Material provided:
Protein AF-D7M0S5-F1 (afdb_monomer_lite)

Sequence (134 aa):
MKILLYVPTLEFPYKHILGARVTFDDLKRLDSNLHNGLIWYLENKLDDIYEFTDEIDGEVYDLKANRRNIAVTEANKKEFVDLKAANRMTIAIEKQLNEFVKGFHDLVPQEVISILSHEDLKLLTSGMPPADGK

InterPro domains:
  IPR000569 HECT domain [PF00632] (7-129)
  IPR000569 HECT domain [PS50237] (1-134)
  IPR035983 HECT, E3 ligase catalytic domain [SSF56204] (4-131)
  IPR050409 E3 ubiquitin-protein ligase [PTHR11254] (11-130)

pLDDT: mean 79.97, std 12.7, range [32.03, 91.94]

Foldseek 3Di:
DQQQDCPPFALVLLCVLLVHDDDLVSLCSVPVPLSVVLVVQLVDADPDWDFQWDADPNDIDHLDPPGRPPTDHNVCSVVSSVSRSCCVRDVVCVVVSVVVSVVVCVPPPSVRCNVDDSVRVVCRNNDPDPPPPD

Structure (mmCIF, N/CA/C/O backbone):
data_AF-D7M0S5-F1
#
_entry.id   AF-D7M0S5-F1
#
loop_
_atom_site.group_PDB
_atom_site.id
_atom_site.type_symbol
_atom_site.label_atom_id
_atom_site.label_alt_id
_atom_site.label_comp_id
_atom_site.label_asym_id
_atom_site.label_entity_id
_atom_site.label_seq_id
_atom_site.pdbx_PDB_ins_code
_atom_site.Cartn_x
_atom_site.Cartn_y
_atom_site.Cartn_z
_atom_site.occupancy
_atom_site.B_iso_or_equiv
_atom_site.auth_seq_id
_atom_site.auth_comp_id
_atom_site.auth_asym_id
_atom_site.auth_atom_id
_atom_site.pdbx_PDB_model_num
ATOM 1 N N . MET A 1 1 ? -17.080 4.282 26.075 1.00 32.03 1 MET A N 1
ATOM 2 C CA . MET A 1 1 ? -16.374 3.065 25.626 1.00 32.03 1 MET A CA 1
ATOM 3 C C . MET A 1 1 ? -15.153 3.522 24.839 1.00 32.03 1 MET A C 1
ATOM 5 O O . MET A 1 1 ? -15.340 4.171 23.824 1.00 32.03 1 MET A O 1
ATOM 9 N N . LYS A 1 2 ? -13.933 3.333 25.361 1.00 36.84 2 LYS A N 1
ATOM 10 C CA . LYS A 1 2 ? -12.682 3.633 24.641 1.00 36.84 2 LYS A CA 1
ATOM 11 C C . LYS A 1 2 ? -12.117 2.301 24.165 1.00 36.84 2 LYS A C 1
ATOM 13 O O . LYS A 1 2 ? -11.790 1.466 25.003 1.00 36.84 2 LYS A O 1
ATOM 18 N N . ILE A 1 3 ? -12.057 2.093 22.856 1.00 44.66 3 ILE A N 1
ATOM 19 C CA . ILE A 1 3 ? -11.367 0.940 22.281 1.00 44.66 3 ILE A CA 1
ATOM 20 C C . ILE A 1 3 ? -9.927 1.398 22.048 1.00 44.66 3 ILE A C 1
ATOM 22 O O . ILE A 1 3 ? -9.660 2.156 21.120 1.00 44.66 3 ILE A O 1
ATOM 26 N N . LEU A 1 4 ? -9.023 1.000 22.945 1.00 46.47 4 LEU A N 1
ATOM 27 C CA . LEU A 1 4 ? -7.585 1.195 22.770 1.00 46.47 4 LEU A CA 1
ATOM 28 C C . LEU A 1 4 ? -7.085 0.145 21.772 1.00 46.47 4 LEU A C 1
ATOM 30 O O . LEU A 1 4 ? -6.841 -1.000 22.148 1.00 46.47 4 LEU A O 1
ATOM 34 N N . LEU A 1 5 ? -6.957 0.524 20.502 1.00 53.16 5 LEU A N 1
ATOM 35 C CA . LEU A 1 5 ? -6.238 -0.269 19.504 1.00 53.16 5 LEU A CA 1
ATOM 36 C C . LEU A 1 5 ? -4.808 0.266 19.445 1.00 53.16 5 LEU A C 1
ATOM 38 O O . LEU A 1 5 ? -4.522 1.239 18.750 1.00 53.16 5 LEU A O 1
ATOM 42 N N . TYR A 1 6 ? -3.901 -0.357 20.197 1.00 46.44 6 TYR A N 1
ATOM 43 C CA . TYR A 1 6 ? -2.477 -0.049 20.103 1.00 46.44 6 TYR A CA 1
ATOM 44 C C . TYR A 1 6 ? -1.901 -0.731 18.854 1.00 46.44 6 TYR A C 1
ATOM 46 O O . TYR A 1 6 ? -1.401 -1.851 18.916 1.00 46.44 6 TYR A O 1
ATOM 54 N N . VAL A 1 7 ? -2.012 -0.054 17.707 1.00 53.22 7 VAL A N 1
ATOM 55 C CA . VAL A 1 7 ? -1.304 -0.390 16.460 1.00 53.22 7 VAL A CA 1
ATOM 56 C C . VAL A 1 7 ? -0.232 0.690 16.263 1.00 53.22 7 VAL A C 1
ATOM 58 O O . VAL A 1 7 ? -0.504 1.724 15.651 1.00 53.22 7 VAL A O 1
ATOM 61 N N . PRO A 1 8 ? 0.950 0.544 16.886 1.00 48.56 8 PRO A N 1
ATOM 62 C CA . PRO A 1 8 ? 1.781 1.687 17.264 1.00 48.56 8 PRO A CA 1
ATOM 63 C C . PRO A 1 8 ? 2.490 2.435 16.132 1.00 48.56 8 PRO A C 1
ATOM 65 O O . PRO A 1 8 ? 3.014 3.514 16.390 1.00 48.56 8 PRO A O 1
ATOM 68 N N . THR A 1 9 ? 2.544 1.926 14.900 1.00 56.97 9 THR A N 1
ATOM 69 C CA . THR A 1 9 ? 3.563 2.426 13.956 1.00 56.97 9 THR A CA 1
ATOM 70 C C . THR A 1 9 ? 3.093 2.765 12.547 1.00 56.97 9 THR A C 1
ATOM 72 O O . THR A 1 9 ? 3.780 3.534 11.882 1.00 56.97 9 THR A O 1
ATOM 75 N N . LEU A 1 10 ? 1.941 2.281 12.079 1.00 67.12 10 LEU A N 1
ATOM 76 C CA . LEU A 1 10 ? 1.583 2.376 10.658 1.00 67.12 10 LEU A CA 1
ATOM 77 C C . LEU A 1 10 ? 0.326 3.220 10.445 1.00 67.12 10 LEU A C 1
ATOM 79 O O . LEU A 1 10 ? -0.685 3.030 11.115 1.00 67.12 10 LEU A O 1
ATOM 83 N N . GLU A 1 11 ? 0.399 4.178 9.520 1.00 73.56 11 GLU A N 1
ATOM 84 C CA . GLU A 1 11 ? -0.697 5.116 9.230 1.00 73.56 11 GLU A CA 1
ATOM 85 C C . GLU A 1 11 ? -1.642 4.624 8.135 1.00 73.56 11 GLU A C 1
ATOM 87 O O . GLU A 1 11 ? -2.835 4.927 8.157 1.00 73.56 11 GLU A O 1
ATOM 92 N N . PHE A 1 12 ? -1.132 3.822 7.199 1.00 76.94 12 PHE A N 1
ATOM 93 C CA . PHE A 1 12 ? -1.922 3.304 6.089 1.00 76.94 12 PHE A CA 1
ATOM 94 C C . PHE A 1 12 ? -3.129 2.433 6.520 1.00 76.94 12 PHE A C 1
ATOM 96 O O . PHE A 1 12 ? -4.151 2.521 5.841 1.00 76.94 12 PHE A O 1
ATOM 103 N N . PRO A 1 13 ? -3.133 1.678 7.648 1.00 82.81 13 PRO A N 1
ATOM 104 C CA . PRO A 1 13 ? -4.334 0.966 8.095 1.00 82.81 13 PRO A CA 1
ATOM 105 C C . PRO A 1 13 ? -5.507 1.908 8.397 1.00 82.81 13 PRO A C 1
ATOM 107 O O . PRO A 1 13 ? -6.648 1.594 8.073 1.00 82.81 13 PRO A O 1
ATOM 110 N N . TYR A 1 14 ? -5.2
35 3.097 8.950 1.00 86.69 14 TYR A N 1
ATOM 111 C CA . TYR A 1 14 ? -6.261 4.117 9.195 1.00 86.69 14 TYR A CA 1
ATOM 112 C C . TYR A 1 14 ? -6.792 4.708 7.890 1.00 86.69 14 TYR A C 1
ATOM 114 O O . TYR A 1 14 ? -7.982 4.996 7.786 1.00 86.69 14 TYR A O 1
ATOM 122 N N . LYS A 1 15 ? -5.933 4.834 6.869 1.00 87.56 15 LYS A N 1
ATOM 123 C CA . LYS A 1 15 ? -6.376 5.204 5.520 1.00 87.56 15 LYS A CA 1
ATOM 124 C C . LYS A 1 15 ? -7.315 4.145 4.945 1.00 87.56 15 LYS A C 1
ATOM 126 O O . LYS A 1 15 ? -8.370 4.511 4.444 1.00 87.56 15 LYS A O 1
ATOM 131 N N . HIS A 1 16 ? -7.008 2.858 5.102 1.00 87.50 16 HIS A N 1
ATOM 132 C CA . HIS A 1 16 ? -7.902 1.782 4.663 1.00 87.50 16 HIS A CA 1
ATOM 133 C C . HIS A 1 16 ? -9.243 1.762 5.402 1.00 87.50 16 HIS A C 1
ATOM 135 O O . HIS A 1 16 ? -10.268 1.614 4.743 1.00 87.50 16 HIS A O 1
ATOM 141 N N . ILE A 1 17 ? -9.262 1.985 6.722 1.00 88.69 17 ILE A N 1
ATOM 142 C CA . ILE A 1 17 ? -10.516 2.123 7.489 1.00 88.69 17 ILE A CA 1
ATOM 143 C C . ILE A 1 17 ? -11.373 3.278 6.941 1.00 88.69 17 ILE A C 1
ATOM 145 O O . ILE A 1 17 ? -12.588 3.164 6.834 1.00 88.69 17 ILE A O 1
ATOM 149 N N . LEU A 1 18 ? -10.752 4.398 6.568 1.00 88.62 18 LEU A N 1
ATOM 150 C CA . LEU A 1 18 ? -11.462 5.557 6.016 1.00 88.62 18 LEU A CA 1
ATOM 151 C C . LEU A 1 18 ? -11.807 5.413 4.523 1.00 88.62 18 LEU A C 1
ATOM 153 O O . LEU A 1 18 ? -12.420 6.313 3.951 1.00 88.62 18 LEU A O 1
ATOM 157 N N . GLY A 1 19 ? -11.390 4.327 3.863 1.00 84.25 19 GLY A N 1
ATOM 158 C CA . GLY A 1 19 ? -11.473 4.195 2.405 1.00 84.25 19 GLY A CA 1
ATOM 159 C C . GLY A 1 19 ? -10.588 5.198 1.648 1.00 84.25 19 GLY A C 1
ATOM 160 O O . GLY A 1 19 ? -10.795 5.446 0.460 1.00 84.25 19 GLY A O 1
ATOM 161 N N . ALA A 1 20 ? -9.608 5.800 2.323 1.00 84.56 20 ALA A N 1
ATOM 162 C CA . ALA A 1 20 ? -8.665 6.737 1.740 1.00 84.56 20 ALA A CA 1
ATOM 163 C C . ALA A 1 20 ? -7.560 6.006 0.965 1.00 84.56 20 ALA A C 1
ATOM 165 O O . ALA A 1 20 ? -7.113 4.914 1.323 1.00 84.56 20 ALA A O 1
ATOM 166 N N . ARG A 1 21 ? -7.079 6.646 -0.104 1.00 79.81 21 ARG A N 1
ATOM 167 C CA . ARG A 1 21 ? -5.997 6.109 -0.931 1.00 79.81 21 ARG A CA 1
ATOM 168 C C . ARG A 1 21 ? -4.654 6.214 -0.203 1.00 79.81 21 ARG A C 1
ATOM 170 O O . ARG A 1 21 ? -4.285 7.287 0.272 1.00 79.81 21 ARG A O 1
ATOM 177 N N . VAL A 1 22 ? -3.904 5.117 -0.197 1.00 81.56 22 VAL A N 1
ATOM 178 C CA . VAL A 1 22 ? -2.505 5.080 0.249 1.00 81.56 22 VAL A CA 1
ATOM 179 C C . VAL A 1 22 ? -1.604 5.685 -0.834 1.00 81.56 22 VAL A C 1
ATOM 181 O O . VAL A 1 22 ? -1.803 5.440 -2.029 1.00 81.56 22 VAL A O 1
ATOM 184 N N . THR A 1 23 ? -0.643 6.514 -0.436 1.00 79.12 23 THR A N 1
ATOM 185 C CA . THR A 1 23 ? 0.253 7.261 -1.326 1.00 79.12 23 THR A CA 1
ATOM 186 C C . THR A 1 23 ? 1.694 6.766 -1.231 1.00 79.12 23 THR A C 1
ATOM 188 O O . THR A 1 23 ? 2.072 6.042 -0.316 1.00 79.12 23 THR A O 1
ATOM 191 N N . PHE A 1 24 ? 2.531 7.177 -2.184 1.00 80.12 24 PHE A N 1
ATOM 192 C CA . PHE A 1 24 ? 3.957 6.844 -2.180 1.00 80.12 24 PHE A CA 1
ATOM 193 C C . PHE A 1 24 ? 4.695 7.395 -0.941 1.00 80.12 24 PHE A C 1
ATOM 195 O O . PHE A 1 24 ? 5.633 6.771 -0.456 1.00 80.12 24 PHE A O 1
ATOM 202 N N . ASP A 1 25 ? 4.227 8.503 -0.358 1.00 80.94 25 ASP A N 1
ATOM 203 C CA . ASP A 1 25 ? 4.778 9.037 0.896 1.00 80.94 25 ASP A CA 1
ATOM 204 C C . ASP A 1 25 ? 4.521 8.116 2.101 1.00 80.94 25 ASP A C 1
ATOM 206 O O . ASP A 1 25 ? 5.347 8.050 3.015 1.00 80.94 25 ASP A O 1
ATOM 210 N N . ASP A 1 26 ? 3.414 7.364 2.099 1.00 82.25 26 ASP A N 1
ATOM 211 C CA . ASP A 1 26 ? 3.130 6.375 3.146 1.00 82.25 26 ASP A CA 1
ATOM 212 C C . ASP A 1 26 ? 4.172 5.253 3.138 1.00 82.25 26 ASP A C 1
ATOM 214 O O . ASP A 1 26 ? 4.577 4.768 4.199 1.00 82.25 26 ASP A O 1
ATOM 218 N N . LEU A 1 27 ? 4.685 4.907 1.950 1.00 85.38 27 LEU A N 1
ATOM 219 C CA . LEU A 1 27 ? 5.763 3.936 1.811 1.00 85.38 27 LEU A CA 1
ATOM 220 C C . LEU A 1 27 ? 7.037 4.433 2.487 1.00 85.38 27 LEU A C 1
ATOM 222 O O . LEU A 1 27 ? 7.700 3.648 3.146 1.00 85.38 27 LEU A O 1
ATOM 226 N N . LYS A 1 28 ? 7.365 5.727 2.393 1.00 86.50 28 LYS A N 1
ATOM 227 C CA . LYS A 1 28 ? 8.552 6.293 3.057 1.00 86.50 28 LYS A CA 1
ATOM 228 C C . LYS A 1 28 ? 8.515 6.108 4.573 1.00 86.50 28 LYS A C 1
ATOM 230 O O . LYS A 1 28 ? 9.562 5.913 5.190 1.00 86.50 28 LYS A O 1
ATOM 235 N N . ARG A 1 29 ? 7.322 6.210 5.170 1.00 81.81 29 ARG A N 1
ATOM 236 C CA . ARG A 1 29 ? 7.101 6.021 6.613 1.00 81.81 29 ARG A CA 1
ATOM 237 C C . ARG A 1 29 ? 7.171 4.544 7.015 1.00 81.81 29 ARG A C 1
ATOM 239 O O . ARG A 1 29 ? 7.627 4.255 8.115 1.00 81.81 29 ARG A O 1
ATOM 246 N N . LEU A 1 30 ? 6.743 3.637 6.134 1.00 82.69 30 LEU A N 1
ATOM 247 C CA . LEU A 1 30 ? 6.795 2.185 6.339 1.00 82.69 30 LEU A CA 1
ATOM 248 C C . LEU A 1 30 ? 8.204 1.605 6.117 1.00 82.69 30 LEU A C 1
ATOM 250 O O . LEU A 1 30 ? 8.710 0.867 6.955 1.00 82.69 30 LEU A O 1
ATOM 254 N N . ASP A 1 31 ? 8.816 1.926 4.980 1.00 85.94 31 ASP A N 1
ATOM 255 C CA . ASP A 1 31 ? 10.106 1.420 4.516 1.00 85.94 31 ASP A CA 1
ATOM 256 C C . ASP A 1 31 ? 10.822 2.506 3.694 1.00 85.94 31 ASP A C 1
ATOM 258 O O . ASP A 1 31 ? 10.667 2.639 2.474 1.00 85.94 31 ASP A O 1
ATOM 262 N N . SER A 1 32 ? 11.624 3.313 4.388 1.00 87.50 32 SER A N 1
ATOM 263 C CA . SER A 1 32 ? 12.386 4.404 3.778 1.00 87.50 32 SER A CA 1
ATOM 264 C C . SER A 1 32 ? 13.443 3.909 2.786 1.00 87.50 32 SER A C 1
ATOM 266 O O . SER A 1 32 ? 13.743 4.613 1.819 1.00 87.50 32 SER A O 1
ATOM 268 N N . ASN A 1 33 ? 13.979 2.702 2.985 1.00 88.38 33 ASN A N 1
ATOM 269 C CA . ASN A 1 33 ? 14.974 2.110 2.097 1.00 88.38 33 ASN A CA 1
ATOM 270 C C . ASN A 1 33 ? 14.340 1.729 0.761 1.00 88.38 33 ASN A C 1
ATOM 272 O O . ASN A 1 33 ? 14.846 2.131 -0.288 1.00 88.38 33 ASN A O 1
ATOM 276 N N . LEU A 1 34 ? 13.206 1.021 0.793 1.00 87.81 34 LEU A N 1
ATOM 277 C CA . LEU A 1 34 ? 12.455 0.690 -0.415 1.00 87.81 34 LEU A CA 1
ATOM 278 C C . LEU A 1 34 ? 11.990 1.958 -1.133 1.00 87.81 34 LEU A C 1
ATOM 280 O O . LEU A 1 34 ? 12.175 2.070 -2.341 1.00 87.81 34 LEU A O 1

Task:
Go through the entries above and report every line in which the word "ligase" appears.

Solution to this exercise:
  IPR035983 HECT, E3 ligase catalytic domain [SSF56204] (4-131)
  IPR050409 E3 ubiquitin-protein ligase [PTHR11254] (11-130)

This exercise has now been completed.